Takeovers

Corporate action
Regulation and complaints
Shareholders' right

Key Messages:

  • A company is under a takeover if a person makes a general offer to all of the company's shareholders, to buy all or some of their shares.
  • Takeovers of public companies in Hong Kong are governed by the Takeovers Code. All companies with primary listings in Hong Kong are public companies.

What is a takeover?

A takeover is when a company or person (bidder or offeror) makes an offer to acquire the voting shares of a company (target or offeree company) with a view to controlling it.

An offer, which may be for cash, or for securities with or without a cash alternative, may be either mandatory or voluntary.

Mandatory general offer
One of the key rules of the Takeovers Code is that a person or group of persons acting together must make a general offer to buy the remaining shares in a company if:

  • it buys 30% or more of voting shares in the company; or
  • it already holds between 30% and 50% of the voting shares and increases that holding by more than 2% in any 12-month period.

This is known as a mandatory general offer.

Voluntary general offer
A voluntary general offer may also be made (this happens when there is no obligation to make an offer under the Takeovers Code).

How are takeovers regulated?

In Hong Kong, takeover transactions are governed by the SFC's Code on Takeovers and Mergers. The Code's main purpose is to ensure that all shareholders affected by a takeover transaction are treated fairly and equally, and that they are given enough information, advice and time to make an informed decision on an offer. For instance, all shareholders should be treated equally by being given the opportunity to share in any of the benefits of an offer including any premium paid for control. A bidder or target company has to make timely announcements to ensure that shareholders are provided with enough information to make an informed decision.

What happens in a takeover?

The general rule is that the target should announce the offer as soon as the bidder has told it of its intention to make an offer. In some cases, such as where there has been a leak of price sensitive information about the bid, a potential bidder may have to make an announcement before this stage. Trading in the company's shares may be temporarily suspended until an announcement is made.

Following the announcement of its intention to make an offer, a bidder will normally send a formal offer document to all the target company's registered shareholders in accordance with a timetable set down in the Code. The document gives a detailed description of the offer including its terms and conditions and the shareholdings held by the bidder. The document is also accompanied by an acceptance form(s) and, in some cases, other forms such as forms relating to voting. Shareholders should read these carefully.

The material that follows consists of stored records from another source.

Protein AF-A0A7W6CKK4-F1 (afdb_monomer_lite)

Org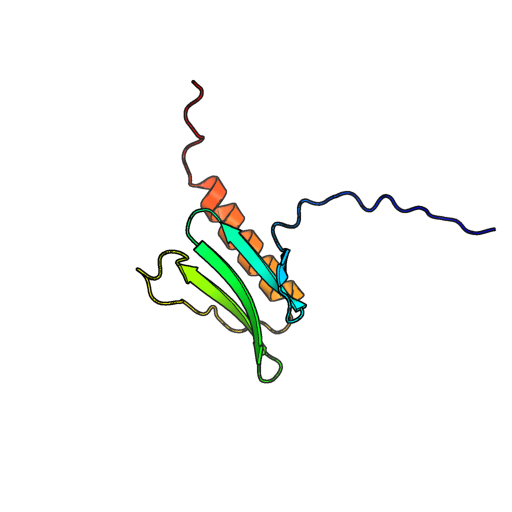anism: NCBI:txid1265931

Secondary structure (DSSP, 8-state):
--------------EEE-TTS-EEEEETTEEEEEEEETTEEEEEEEETTS-S--EEPPPBSSHHHHHHHHHHHHHHHHHHSPPPP--

Sequence (87 aa):
MRLFRSRTGHHHSVWKRDTTGRAYASHGRFRLTINGANERWFYRVSDMNGELPSVDSNPFPTERETMKAVQAELDATAGELPPPPEY

Structure (mmCIF, N/CA/C/O backbone):
data_AF-A0A7W6CKK4-F1
#
_entry.id   AF-A0A7W6CKK4-F1
#
loop_
_atom_site.group_PDB
_atom_site.id
_atom_site.type_symbol
_atom_site.label_atom_id
_atom_site.label_alt_id
_atom_site.label_comp_id
_atom_site.label_asym_id
_atom_site.label_entity_id
_atom_site.label_seq_id
_atom_site.pdbx_PDB_ins_code
_atom_site.Cartn_x
_atom_site.Cartn_y
_atom_site.Cartn_z
_atom_site.occupancy
_atom_site.B_iso_or_equiv
_atom_site.auth_seq_id
_atom_site.auth_comp_id
_atom_site.auth_asym_id
_atom_site.auth_atom_id
_atom_site.pdbx_PDB_model_num
ATOM 1 N N . MET A 1 1 ? -11.461 38.579 9.228 1.00 35.84 1 MET A N 1
ATOM 2 C CA . MET A 1 1 ? -12.113 37.288 9.549 1.00 35.84 1 MET A CA 1
ATOM 3 C C . MET A 1 1 ? -11.546 36.199 8.640 1.00 35.84 1 MET A C 1
ATOM 5 O O . MET A 1 1 ? -11.573 36.400 7.437 1.00 35.84 1 MET A O 1
ATOM 9 N N . ARG A 1 2 ? -11.041 35.101 9.243 1.00 50.19 2 ARG A N 1
ATOM 10 C CA . ARG A 1 2 ? -10.569 33.815 8.656 1.00 50.19 2 ARG A CA 1
ATOM 11 C C . ARG A 1 2 ? -9.449 33.935 7.596 1.00 50.19 2 ARG A C 1
ATOM 13 O O . ARG A 1 2 ? -9.737 34.131 6.427 1.00 50.19 2 ARG A O 1
ATOM 20 N N . LEU A 1 3 ? -8.158 34.027 7.941 1.00 53.16 3 LEU A N 1
ATOM 21 C CA . LEU A 1 3 ? -7.239 33.054 8.580 1.00 53.16 3 LEU A CA 1
ATOM 22 C C . LEU A 1 3 ? -7.086 31.725 7.805 1.00 53.16 3 LEU A C 1
ATOM 24 O O . LEU A 1 3 ? -8.003 30.914 7.761 1.00 53.16 3 LEU A O 1
ATOM 28 N N . PHE A 1 4 ? -5.872 31.541 7.266 1.00 47.81 4 PHE A N 1
ATOM 29 C CA . PHE A 1 4 ? -5.246 30.318 6.742 1.00 47.81 4 PHE A CA 1
ATOM 30 C C . PHE A 1 4 ? -5.793 29.721 5.439 1.00 47.81 4 PHE A C 1
ATOM 32 O O . PHE A 1 4 ? -6.445 28.681 5.413 1.00 47.81 4 PHE A O 1
ATOM 39 N N . ARG A 1 5 ? -5.350 30.292 4.312 1.00 41.41 5 ARG A N 1
ATOM 40 C CA . ARG A 1 5 ? -5.125 29.502 3.096 1.00 41.41 5 ARG A CA 1
ATOM 41 C C . ARG A 1 5 ? -3.798 28.769 3.282 1.00 41.41 5 ARG A C 1
ATOM 43 O O . ARG A 1 5 ? -2.760 29.219 2.803 1.00 41.41 5 ARG A O 1
ATOM 50 N N . SER A 1 6 ? -3.818 27.680 4.046 1.00 44.94 6 SER A N 1
ATOM 51 C CA . SER A 1 6 ? -2.702 26.741 4.058 1.00 44.94 6 SER A CA 1
ATOM 52 C C . SER A 1 6 ? -2.557 26.220 2.633 1.00 44.94 6 SER A C 1
ATOM 54 O O . SER A 1 6 ? -3.326 25.375 2.185 1.00 44.94 6 SER A O 1
ATOM 56 N N . ARG A 1 7 ? -1.583 26.759 1.893 1.00 45.53 7 ARG A N 1
ATOM 57 C CA . ARG A 1 7 ? -0.884 25.990 0.866 1.00 45.53 7 ARG A CA 1
ATOM 58 C C . ARG A 1 7 ? -0.210 24.859 1.631 1.00 45.53 7 ARG A C 1
ATOM 60 O O . ARG A 1 7 ? 0.934 24.992 2.051 1.00 45.53 7 ARG A O 1
ATOM 67 N N . THR A 1 8 ? -0.963 23.806 1.927 1.00 44.94 8 THR A N 1
ATOM 68 C CA . THR A 1 8 ? -0.404 22.553 2.409 1.00 44.94 8 THR A CA 1
ATOM 69 C C . THR A 1 8 ? 0.549 22.130 1.312 1.00 44.94 8 THR A C 1
ATOM 71 O O . THR A 1 8 ? 0.121 21.852 0.191 1.00 44.94 8 THR A O 1
ATOM 74 N N . GLY A 1 9 ? 1.844 22.245 1.605 1.00 38.50 9 GLY A N 1
ATOM 75 C CA . GLY A 1 9 ? 2.898 21.856 0.695 1.00 38.50 9 GLY A CA 1
ATOM 76 C C . GLY A 1 9 ? 2.556 20.492 0.127 1.00 38.50 9 GLY A C 1
ATOM 77 O O . GLY A 1 9 ? 2.155 19.590 0.865 1.00 38.50 9 GLY A O 1
ATOM 78 N N . HIS A 1 10 ? 2.670 20.369 -1.191 1.00 37.66 10 HIS A N 1
ATOM 79 C CA . HIS A 1 10 ? 2.759 19.079 -1.842 1.00 37.66 10 HIS A CA 1
ATOM 80 C C . HIS A 1 10 ? 4.008 18.377 -1.287 1.00 37.66 10 HIS A C 1
ATOM 82 O O . HIS A 1 10 ? 5.058 18.359 -1.917 1.00 37.66 10 HIS A O 1
ATOM 88 N N . HIS A 1 11 ? 3.913 17.794 -0.091 1.00 41.78 11 HIS A N 1
ATOM 89 C CA . HIS A 1 11 ? 4.615 16.552 0.159 1.00 41.78 11 HIS A CA 1
ATOM 90 C C . HIS A 1 11 ? 4.096 15.641 -0.941 1.00 41.78 11 HIS A C 1
ATOM 92 O O . HIS A 1 11 ? 2.901 15.337 -0.957 1.00 41.78 11 HIS A O 1
ATOM 98 N N . HIS A 1 12 ? 4.954 15.324 -1.909 1.00 48.50 12 HIS A N 1
ATOM 99 C CA . HIS A 1 12 ? 4.701 14.332 -2.944 1.00 48.50 12 HIS A CA 1
ATOM 100 C C . HIS A 1 12 ? 4.407 13.001 -2.243 1.00 48.50 12 HIS A C 1
ATOM 102 O O . HIS A 1 12 ? 5.272 12.150 -2.079 1.00 48.50 12 HIS A O 1
ATOM 108 N N . SER A 1 13 ? 3.185 12.847 -1.743 1.00 57.31 13 SER A N 1
ATOM 109 C CA . SER A 1 13 ? 2.711 11.590 -1.211 1.00 57.31 13 SER A CA 1
ATOM 110 C C . SER A 1 13 ? 2.564 10.710 -2.439 1.00 57.31 13 SER A C 1
ATOM 112 O O . SER A 1 13 ? 1.680 10.935 -3.261 1.00 57.31 13 SER A O 1
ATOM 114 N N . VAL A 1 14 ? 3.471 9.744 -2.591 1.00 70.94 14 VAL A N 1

Usually within 14 days of the offer document being posted, the target company will send shareholders a document in response. This is known as the response document or offeree circular, and contains the views of the target company's independent board committee and an opinion on the offer from an independent financial adviser.

The bidder and target may by agreement issue both documents together as a composite offer document.

Non-registered shareholders should obtain these documents through their brokerage or bank.

You should read the offer document and offeree circular before deciding whether or not to accept the offer or how to vote. Consult your financial adviser if in doubt.